Here are five things to know to about rupee's decline:
1) US retail sales rose the most in seven months in July as consumers spent more on 10 of 13 retails sectors. Further, upward revisions to sales for both May and June countered concerns that consumption had entered a downtrend and lifted the outlook for economic growth. Investors reacted by narrowing odds on the Fed tightening again this year and sent two-year Treasury yields up to 1.36 percent, from 1.29 percent on Friday.
2) Foreign investors, who have been a major contributor to the stock market rally this year so far, have turned net sellers of Indian equities this month so far. They have sold shares worth nearly Rs 4,300 crore in August. Geo-political concerns have impacted global equity markets and also hit foreign inflows into emerging markets.
3) After surging nearly 7 per cent against the dollar this year, the rupee has witnessed some selloff this month as investors rushed to buy safe heaven assets like dollar and gold on geopolitical tensions.

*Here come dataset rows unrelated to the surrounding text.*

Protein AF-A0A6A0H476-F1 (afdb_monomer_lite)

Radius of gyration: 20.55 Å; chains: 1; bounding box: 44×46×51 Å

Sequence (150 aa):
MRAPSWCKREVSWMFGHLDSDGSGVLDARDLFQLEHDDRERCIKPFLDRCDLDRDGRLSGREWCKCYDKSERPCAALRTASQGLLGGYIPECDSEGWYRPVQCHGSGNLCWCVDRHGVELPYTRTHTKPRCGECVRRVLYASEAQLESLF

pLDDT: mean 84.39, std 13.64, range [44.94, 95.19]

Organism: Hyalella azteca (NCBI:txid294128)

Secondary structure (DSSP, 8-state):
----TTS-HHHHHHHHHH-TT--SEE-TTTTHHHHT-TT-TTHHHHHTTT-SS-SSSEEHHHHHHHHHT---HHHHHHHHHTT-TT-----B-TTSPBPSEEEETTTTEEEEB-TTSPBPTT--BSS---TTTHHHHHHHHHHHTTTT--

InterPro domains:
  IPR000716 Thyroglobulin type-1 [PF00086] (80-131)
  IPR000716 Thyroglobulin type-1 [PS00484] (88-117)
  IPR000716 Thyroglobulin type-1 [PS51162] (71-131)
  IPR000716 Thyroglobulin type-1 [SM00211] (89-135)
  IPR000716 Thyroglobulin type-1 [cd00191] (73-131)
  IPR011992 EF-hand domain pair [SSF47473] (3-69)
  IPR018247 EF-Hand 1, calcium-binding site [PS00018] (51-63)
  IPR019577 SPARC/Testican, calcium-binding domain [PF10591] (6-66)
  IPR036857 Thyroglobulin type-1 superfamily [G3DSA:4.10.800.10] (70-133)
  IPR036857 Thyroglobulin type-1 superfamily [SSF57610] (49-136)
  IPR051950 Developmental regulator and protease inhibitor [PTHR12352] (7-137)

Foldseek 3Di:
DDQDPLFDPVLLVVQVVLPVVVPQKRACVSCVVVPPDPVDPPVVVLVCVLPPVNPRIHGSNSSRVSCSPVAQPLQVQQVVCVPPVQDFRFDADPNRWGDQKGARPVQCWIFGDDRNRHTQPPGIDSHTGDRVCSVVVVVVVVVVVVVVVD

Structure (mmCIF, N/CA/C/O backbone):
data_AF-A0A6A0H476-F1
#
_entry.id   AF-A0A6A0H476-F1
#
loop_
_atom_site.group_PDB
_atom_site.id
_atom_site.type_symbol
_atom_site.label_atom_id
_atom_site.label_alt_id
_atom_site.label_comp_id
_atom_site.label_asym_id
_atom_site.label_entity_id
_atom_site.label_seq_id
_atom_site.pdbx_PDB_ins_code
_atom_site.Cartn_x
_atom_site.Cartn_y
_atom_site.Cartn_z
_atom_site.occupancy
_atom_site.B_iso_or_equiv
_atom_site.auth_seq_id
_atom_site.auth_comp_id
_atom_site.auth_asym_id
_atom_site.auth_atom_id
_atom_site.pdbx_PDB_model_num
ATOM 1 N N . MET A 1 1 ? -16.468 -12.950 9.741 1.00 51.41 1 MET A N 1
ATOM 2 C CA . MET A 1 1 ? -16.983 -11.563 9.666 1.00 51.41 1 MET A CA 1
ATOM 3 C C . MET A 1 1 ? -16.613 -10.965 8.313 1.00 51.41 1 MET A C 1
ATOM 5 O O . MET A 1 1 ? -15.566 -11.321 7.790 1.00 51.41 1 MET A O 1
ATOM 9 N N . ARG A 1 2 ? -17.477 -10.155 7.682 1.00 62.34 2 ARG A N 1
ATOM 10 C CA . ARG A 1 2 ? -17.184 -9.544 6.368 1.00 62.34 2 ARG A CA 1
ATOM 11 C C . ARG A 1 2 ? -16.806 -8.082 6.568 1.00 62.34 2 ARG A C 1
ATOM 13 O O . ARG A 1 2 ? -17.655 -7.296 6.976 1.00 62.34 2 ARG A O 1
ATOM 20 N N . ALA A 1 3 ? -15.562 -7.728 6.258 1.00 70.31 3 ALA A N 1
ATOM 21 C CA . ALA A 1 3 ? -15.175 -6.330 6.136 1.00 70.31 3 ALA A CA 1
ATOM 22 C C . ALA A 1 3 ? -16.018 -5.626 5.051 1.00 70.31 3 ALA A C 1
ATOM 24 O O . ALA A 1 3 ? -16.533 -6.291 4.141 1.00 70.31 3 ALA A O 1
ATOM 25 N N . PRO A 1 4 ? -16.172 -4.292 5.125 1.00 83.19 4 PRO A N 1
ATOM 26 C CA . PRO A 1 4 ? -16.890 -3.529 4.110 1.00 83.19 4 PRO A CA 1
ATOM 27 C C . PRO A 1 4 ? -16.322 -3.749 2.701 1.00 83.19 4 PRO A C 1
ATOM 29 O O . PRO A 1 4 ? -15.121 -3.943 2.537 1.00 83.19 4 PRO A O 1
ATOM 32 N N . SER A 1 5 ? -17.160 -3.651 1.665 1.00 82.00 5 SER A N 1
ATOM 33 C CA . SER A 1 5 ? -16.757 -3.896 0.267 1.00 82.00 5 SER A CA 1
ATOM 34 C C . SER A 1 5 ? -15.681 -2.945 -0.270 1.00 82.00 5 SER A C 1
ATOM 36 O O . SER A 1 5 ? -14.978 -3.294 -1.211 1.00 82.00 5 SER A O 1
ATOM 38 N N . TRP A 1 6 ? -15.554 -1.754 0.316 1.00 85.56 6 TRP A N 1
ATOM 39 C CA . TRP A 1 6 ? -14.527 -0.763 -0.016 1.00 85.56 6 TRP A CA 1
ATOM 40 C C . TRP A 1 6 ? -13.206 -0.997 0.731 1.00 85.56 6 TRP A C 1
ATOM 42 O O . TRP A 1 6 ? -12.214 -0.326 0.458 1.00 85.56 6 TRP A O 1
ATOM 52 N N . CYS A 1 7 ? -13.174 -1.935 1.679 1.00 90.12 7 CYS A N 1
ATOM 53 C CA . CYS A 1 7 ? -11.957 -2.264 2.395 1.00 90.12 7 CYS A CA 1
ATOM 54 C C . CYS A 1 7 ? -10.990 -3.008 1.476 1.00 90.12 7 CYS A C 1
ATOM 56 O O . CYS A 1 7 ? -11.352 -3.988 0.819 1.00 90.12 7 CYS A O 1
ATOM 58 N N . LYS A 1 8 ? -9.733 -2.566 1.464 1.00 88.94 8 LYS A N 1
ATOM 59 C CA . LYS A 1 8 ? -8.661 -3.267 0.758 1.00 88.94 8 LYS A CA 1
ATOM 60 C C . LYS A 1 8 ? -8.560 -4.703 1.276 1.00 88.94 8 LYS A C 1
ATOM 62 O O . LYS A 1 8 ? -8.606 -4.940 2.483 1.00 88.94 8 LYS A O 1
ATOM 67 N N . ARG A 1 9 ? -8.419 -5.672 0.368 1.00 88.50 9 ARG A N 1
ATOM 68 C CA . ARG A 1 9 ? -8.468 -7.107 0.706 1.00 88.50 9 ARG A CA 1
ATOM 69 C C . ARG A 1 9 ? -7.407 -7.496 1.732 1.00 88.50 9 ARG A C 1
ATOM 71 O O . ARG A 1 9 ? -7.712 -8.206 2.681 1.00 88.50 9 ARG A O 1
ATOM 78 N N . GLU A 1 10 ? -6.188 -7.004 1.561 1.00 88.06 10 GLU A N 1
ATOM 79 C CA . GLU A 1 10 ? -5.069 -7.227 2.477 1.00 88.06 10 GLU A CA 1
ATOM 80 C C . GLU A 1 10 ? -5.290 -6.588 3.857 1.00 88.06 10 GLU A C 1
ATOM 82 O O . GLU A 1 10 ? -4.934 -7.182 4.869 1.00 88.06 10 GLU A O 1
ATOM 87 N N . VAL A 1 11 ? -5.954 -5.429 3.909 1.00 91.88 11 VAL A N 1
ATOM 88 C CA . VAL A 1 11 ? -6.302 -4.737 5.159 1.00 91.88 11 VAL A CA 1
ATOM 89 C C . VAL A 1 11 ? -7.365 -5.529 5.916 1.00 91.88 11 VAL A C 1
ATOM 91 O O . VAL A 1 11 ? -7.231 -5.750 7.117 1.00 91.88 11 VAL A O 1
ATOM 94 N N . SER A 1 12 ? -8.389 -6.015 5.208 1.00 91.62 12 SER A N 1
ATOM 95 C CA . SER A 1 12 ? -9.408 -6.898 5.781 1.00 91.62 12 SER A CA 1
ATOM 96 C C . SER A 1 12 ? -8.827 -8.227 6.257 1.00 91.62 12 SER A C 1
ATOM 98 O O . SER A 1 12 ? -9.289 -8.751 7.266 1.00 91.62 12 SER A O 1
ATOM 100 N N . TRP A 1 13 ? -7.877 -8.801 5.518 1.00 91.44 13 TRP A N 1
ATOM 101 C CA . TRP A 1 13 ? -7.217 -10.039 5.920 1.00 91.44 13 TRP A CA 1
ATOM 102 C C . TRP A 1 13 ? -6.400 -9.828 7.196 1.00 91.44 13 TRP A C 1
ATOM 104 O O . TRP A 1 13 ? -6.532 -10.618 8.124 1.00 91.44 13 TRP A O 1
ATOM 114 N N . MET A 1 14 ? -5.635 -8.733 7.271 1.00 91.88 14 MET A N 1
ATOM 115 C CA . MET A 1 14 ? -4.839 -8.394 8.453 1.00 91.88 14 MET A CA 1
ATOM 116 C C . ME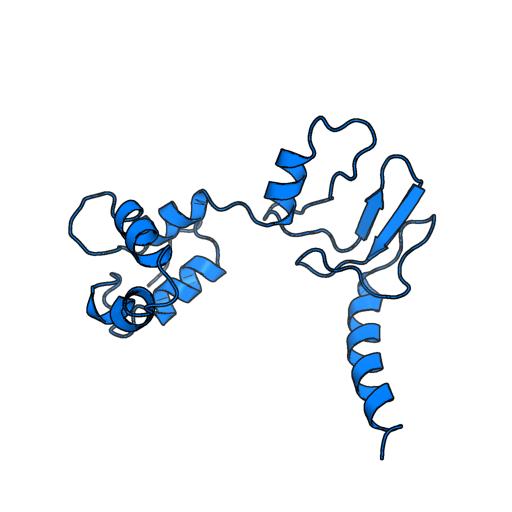T A 1 14 ? -5.718 -8.216 9.691 1.00 91.88 14 MET A C 1
ATOM 118 O O . MET A 1 14 ? -5.390 -8.743 10.745 1.00 91.88 14 MET A O 1
ATOM 122 N N . PHE A 1 15 ? -6.866 -7.544 9.547 1.00 93.00 15 PHE A N 1
ATOM 123 C CA . PHE A 1 15 ? -7.836 -7.412 10.633 1.00 93.00 15 PHE A CA 1
ATOM 124 C C . PHE A 1 15 ? -8.229 -8.779 11.198 1.00 93.00 15 PHE A C 1
ATOM 126 O O . PHE A 1 15 ? -8.100 -9.011 12.389 1.00 93.00 15 PHE A O 1
ATOM 133 N N . GLY A 1 16 ? -8.643 -9.708 10.331 1.00 91.62 16 GLY A N 1
ATOM 134 C CA . GLY A 1 16 ? -9.038 -11.050 10.761 1.00 91.62 16 GLY A CA 1
ATOM 135 C C . GLY A 1 16 ? -7.880 -11.916 11.266 1.00 91.62 16 GLY A C 1
ATOM 136 O O . GLY A 1 16 ? -8.126 -12.918 11.922 1.00 91.62 16 GLY A O 1
ATOM 137 N N . HIS A 1 17 ? -6.634 -11.571 10.939 1.00 91.69 17 HIS A N 1
ATOM 138 C CA . HIS A 1 17 ? -5.457 -12.242 11.485 1.00 91.69 17 HIS A CA 1
ATOM 139 C C . HIS A 1 17 ? -5.126 -11.760 12.902 1.00 91.69 17 HIS A C 1
ATOM 141 O O . HIS A 1 17 ? -4.665 -12.552 13.718 1.00 91.69 17 HIS A O 1
ATOM 147 N N . LEU A 1 18 ? -5.359 -10.473 13.178 1.00 92.19 18 LEU A N 1
ATOM 148 C CA . LEU A 1 18 ? -5.153 -9.867 14.493 1.00 92.19 18 LEU A CA 1
ATOM 149 C C . LEU A 1 18 ? -6.318 -10.162 15.452 1.00 92.19 18 LEU A C 1
ATOM 151 O O . LEU A 1 18 ? -6.068 -10.405 16.625 1.00 92.19 18 LEU A O 1
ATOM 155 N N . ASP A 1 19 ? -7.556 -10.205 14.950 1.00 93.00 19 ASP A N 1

4) Meanwhile, a report by news agency Reuters said the Reserve Bank of India (RBI) will likely have to drain up to $22 billion in excess liquidity from the financial system as surging foreign investments forces the central bank to absorb the dollar inflows and sell rupees to cap gains in the rupee.

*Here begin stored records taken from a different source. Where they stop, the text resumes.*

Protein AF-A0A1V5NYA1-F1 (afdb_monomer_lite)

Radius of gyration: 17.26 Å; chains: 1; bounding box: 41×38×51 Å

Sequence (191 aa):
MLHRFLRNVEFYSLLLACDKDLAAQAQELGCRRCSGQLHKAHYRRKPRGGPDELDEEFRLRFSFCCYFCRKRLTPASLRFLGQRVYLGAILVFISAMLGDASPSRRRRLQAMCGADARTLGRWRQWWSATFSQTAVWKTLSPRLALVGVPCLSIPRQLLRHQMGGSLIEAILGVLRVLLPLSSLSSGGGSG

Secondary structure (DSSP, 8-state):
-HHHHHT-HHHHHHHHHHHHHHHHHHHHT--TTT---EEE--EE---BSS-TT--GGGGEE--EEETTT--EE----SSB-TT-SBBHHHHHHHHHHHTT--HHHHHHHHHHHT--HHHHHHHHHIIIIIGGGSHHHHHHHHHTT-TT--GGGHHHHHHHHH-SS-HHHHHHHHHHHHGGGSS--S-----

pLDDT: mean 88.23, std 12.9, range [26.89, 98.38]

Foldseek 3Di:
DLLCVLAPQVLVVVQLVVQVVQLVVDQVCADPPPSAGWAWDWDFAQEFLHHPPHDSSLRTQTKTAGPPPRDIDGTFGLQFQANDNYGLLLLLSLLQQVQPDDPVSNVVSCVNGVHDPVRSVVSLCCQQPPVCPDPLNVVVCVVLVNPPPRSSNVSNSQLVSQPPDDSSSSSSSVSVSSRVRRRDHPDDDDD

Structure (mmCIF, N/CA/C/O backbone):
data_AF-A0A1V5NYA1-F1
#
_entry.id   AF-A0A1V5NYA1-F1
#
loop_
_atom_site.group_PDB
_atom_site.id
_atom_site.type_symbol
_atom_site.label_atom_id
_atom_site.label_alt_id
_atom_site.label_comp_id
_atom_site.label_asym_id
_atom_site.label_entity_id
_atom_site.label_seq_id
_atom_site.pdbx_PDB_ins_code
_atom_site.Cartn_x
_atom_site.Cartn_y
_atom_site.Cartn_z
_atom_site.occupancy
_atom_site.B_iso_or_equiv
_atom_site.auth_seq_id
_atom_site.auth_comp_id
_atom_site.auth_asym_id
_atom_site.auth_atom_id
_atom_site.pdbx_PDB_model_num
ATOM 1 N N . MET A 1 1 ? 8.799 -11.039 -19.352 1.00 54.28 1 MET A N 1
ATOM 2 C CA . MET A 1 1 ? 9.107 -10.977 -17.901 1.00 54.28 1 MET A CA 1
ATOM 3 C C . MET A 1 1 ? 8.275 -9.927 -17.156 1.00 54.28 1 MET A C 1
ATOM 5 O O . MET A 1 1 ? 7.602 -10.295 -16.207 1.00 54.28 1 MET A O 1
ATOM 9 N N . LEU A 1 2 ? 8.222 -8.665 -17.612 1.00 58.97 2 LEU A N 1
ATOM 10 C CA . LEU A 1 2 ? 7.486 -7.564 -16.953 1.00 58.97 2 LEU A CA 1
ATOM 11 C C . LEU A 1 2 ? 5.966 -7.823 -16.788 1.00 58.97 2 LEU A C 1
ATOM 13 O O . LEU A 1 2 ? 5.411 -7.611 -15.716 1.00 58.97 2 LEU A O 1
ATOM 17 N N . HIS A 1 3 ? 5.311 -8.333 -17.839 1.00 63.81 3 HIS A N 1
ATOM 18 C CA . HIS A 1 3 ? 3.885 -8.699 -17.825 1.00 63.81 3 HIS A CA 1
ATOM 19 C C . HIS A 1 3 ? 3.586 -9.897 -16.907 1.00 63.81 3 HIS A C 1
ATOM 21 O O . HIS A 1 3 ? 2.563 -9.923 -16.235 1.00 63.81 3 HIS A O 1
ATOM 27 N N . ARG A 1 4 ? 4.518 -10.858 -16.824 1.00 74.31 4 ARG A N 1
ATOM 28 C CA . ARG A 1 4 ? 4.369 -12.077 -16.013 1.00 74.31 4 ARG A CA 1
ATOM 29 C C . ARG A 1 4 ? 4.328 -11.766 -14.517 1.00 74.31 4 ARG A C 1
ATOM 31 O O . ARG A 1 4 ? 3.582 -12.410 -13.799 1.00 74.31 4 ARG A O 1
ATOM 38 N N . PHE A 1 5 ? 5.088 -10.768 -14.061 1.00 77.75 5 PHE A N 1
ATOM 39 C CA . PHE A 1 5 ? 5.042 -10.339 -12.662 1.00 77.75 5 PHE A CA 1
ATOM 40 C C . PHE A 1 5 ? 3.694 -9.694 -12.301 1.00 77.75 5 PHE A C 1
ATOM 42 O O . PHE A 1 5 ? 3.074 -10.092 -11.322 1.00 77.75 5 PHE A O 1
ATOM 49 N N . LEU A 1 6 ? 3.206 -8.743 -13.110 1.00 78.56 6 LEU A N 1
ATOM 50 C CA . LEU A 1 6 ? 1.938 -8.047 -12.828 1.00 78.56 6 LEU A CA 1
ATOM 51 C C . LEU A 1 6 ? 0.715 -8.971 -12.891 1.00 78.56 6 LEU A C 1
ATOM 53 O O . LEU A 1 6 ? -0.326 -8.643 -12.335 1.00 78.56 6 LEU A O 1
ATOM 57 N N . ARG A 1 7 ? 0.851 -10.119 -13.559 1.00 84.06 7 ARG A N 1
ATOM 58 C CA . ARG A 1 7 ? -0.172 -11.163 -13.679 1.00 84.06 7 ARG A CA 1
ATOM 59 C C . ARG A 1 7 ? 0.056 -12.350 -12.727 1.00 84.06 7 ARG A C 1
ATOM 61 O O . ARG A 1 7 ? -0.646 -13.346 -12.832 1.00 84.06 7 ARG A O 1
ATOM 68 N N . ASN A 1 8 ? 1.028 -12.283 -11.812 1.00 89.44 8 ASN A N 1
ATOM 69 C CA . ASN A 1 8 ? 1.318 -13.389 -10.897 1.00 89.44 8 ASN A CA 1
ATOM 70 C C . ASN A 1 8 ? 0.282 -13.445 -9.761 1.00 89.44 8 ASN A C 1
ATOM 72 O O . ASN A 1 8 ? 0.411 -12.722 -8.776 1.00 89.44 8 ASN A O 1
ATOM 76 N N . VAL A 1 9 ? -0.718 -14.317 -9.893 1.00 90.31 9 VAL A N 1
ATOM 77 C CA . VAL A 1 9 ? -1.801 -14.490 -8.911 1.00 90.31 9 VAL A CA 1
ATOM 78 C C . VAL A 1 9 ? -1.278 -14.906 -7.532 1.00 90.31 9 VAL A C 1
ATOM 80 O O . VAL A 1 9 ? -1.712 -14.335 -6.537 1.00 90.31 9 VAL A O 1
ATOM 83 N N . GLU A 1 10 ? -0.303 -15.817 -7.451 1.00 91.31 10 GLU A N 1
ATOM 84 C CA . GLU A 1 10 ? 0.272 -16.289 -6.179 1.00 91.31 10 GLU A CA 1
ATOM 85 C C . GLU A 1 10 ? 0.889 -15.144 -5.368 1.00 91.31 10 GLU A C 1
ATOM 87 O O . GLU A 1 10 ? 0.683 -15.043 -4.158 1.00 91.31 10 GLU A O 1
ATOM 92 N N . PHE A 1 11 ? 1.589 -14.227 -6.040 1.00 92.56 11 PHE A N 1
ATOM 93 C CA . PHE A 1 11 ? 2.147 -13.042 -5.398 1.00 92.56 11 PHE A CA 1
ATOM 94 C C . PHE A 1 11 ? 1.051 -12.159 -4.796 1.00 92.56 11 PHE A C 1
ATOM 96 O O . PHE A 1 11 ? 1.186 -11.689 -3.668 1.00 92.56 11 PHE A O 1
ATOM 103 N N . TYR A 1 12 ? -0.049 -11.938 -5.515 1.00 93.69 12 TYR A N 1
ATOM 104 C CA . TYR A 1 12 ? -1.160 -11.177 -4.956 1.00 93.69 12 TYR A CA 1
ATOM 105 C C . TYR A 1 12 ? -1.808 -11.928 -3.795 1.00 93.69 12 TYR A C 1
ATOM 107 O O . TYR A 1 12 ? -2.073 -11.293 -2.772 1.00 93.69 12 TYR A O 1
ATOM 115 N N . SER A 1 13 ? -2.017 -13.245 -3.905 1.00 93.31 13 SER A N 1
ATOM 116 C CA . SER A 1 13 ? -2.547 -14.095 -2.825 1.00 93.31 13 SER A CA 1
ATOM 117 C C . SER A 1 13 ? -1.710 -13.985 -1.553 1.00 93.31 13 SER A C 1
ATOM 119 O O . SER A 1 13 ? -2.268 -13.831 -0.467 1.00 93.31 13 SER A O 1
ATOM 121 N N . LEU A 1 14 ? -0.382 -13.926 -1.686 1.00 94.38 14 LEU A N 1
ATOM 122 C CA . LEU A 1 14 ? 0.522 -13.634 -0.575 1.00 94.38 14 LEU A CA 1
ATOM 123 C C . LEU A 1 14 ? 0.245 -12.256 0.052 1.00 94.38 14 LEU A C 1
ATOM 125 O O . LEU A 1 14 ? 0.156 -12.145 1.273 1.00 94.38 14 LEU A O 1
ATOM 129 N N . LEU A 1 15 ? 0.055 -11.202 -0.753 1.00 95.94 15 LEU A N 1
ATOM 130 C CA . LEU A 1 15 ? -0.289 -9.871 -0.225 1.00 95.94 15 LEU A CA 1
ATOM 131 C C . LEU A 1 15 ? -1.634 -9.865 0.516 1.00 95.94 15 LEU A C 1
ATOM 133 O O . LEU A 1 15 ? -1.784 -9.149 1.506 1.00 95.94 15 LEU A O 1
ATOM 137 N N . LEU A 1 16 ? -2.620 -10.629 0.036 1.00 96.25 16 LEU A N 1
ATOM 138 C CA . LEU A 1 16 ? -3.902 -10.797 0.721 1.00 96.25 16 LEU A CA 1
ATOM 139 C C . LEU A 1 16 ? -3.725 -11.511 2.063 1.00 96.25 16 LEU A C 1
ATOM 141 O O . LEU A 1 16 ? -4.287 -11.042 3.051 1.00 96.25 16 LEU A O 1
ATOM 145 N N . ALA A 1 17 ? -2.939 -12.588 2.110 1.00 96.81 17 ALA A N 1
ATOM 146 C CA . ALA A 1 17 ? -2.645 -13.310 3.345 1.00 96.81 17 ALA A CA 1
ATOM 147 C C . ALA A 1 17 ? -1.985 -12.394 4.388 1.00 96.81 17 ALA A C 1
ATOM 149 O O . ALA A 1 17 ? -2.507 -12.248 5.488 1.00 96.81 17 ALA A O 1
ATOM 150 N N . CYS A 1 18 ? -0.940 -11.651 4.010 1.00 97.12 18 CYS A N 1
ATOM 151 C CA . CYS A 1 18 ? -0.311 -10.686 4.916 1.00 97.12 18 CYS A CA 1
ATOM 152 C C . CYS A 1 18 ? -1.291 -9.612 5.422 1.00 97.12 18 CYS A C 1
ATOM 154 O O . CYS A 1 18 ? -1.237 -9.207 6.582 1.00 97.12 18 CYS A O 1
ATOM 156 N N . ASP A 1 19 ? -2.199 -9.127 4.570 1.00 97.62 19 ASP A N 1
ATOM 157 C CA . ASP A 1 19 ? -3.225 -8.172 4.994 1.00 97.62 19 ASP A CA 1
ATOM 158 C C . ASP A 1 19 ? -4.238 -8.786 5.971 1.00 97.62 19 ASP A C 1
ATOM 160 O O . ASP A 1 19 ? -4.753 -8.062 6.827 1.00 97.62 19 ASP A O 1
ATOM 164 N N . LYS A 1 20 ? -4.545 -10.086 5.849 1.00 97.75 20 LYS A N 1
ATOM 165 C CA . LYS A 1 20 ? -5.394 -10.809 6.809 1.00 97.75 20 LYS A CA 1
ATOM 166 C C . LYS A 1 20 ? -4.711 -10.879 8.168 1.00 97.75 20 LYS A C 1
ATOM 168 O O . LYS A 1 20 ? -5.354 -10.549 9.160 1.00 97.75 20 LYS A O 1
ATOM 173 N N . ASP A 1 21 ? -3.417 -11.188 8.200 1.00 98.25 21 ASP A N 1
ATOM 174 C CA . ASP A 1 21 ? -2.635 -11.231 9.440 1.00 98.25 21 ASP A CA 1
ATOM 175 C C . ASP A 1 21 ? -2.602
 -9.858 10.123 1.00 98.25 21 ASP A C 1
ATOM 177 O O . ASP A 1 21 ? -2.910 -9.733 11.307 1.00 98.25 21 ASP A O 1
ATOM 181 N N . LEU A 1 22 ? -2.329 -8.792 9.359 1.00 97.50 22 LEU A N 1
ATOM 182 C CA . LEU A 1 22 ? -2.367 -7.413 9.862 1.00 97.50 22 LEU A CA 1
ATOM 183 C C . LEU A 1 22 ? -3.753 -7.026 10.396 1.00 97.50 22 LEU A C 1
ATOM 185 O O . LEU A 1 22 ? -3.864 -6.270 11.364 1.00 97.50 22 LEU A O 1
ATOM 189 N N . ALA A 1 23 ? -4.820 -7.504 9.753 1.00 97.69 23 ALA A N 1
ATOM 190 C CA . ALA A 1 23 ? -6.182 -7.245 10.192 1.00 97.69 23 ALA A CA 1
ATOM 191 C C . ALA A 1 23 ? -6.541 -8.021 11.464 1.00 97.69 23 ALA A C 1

5) "The rupee will largely be guided by foreign portfolio investment (FPI) movements in short run which will also affect the stock market. Debt limits of FPIs are being reached while equity flows are whimsical. Hence volatility will continue for next couple of months before the rupee declines on a permanent basis towards the 65-65.5 mark. From there on the trade numbers will matter a lot," said Madan Sabnavis, chief economist at Care Ratings.